In the entries that follow, count each line containing "backbone" and state the total, nothing more.

→ **Material for this task**:
● ● ● ● ●

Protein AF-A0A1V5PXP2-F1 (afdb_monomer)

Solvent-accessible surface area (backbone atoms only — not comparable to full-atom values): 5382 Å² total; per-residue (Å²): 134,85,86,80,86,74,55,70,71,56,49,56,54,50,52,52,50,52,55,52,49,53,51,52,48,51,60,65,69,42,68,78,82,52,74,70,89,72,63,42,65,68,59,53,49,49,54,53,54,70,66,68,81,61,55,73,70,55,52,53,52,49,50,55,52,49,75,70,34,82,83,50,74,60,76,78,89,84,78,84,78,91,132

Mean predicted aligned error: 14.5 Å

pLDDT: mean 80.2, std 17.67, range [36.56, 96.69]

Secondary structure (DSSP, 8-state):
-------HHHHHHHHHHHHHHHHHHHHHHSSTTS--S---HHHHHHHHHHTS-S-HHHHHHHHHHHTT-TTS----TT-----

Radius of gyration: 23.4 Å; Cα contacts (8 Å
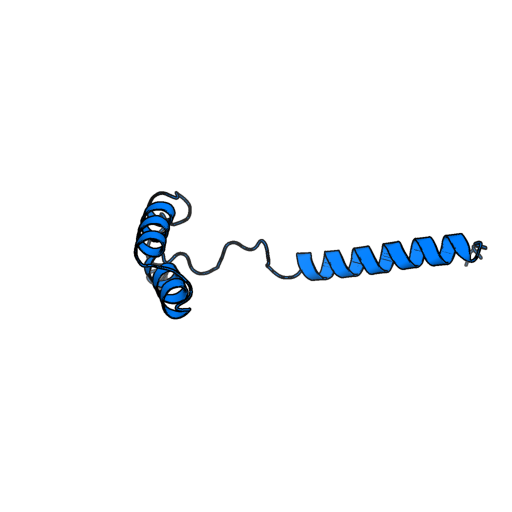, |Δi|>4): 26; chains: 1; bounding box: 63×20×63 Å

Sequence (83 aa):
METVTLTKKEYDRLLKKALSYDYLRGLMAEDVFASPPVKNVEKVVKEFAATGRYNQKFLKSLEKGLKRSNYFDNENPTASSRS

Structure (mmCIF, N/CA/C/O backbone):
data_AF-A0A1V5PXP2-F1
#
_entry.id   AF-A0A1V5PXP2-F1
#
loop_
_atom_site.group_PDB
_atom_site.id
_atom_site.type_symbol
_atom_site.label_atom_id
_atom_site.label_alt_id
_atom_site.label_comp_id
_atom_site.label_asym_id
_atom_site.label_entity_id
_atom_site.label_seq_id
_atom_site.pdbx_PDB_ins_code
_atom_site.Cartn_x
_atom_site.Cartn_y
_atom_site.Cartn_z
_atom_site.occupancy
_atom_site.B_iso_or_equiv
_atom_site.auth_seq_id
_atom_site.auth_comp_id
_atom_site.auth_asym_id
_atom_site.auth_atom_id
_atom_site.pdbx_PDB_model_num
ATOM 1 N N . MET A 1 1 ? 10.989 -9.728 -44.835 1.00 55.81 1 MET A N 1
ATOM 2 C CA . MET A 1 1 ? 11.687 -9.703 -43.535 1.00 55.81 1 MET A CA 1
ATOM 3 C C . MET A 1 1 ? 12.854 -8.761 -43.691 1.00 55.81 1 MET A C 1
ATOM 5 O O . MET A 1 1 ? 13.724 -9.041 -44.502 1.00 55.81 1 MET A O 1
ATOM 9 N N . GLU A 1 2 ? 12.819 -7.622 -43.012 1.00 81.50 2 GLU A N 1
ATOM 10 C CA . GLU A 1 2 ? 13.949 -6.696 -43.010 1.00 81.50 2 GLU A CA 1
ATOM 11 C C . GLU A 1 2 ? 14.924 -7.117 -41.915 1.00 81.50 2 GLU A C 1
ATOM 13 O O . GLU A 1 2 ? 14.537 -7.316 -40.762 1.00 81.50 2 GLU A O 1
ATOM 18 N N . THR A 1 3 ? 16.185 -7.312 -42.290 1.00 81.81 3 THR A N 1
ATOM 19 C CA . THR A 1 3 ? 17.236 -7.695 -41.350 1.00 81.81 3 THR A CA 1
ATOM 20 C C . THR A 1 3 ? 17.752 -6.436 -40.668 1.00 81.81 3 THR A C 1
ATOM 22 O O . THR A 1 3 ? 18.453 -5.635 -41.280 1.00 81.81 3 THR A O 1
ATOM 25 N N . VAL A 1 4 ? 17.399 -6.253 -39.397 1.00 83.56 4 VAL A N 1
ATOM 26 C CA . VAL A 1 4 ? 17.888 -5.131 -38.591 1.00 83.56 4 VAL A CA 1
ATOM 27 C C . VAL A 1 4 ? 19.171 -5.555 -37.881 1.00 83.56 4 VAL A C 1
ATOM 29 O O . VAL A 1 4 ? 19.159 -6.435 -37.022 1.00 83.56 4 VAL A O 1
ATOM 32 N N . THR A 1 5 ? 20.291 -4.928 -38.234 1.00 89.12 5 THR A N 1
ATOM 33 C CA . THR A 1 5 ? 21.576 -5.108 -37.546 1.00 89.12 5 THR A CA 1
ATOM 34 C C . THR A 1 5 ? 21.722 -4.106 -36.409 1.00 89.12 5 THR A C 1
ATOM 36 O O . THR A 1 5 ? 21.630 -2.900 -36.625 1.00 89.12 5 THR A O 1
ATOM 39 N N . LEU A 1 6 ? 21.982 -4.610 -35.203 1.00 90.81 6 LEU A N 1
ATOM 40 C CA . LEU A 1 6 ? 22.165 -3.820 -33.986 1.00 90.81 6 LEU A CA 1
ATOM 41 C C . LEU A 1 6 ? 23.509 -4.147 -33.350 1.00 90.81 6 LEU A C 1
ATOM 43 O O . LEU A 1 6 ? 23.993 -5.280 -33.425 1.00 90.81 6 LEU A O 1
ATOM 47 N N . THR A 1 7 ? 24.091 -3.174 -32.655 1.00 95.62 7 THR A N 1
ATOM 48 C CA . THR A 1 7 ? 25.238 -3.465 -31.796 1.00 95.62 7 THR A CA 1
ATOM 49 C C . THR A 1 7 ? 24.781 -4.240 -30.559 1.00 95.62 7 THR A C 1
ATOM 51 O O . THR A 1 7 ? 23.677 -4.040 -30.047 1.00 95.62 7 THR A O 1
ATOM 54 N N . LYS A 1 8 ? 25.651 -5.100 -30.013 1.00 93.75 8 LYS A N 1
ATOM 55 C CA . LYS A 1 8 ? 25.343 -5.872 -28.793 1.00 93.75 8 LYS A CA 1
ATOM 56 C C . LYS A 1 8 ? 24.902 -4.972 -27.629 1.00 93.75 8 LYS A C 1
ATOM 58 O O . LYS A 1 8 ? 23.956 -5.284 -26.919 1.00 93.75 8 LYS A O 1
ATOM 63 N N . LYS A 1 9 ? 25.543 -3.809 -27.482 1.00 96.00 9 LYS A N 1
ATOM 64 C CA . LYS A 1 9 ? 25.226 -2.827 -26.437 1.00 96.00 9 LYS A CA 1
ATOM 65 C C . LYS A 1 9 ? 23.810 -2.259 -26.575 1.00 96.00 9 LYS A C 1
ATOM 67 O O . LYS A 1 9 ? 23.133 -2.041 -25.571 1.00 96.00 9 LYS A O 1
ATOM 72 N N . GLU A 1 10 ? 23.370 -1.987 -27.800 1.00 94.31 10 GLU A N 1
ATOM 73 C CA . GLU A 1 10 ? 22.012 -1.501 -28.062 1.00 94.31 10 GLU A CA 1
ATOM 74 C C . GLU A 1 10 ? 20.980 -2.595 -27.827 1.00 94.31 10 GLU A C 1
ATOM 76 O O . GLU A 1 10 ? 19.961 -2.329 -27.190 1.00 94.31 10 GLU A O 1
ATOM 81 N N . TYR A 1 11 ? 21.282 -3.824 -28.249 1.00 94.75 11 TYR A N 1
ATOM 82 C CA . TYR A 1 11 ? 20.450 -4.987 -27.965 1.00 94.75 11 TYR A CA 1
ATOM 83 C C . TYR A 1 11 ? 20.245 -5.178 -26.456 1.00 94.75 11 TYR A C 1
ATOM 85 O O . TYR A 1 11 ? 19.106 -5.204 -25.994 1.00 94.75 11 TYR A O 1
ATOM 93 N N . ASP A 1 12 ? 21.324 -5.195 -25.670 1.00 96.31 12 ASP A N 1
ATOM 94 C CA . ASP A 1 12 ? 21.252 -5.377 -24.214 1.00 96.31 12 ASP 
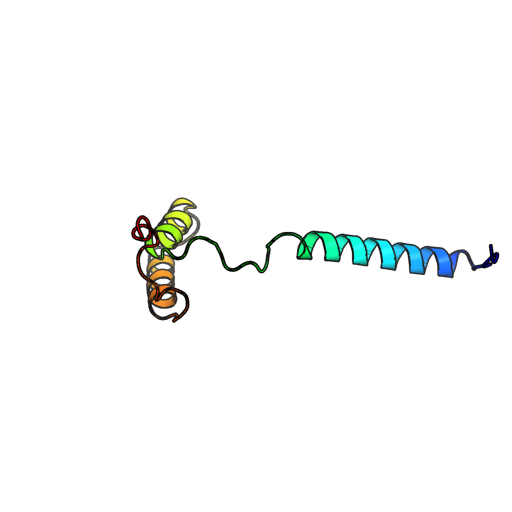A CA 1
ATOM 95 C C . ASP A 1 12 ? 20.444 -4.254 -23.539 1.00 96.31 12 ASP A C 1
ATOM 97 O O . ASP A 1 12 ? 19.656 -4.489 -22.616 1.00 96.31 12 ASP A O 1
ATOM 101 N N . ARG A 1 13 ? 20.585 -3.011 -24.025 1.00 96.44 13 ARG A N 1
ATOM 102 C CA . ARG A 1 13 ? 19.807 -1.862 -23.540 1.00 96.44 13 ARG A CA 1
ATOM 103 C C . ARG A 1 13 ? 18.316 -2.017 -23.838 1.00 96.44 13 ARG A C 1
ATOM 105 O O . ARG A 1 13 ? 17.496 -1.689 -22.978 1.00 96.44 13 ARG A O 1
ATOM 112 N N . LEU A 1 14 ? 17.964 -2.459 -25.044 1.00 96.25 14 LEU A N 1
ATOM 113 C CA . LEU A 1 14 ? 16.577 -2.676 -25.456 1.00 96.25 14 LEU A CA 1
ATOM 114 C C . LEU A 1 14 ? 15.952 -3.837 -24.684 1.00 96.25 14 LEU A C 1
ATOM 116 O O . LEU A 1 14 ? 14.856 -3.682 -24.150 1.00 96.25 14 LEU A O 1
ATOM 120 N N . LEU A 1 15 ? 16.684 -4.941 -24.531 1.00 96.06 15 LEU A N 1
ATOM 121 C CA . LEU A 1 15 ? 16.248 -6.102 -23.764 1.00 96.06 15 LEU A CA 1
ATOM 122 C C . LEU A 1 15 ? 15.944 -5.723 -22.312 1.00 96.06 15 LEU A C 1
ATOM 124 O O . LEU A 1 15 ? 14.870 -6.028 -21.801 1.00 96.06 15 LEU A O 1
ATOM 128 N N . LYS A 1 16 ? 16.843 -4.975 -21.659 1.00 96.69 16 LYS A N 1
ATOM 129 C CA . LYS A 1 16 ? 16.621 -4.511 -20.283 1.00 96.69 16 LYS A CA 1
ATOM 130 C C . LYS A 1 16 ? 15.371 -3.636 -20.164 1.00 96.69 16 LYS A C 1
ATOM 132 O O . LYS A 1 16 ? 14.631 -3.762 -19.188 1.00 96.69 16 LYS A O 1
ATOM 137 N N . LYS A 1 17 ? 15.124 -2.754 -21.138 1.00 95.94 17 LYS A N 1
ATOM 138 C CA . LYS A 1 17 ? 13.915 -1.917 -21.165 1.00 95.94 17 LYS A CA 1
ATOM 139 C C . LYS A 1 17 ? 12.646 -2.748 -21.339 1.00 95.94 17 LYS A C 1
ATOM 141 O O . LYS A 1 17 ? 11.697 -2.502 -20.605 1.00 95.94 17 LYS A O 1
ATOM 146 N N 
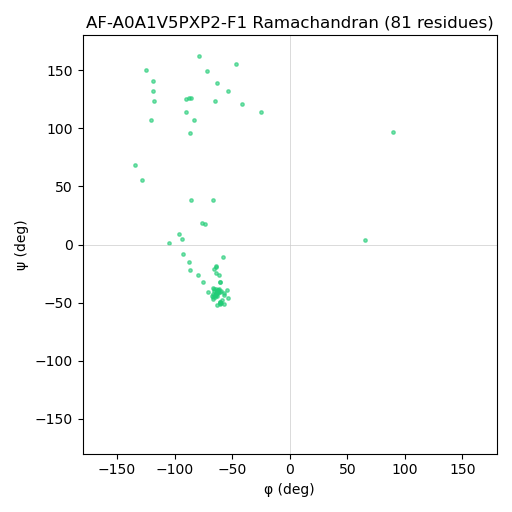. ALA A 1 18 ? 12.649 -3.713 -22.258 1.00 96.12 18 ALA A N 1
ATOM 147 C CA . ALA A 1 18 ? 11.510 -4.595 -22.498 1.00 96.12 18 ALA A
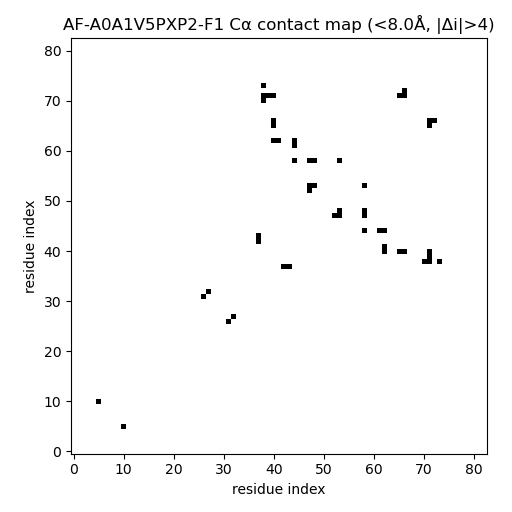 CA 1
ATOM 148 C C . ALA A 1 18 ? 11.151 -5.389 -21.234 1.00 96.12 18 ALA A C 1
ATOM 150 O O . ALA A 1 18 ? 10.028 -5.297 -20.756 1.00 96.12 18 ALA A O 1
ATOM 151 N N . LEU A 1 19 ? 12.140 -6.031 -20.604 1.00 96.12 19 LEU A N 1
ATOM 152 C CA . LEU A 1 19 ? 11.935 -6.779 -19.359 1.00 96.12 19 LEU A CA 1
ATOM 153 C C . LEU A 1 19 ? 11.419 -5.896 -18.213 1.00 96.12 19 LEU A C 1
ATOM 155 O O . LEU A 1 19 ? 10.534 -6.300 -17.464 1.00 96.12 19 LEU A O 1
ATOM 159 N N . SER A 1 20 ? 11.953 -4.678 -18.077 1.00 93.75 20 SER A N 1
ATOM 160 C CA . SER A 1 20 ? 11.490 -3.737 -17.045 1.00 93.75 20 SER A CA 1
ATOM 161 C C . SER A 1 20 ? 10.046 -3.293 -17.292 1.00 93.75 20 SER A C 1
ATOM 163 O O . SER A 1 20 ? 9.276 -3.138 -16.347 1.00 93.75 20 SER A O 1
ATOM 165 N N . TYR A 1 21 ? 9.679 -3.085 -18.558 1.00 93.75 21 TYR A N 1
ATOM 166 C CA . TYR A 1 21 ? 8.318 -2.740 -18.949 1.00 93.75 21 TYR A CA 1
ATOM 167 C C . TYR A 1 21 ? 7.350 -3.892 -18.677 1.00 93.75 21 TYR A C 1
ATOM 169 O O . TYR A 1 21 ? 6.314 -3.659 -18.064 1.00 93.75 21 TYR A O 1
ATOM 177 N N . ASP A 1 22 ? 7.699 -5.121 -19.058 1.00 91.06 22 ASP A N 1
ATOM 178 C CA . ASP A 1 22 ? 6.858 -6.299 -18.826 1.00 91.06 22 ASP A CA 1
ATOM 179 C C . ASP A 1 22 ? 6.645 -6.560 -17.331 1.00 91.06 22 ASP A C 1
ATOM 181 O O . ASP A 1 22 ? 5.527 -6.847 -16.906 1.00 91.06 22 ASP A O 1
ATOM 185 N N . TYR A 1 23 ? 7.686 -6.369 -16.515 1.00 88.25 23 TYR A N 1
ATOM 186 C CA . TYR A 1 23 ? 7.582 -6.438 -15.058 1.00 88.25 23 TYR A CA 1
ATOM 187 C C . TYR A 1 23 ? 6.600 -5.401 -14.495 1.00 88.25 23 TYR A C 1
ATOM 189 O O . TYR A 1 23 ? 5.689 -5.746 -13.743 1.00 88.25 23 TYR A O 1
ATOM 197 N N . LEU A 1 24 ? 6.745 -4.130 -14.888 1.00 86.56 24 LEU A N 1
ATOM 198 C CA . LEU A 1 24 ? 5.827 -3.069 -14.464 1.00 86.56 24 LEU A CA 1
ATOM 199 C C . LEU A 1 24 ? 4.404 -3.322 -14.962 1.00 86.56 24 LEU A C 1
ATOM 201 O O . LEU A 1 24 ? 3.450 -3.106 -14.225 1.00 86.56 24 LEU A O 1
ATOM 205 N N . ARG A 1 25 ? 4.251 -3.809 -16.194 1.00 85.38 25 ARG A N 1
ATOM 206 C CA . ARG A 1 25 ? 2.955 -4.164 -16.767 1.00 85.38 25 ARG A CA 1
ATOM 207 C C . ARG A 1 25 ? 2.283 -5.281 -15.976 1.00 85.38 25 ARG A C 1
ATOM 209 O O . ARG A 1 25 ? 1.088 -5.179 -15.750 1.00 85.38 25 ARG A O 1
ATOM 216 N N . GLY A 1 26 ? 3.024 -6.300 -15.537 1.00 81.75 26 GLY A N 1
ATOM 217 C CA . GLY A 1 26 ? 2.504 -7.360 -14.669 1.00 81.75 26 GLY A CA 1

● ● ● ● ●

→ **Finished task**:
2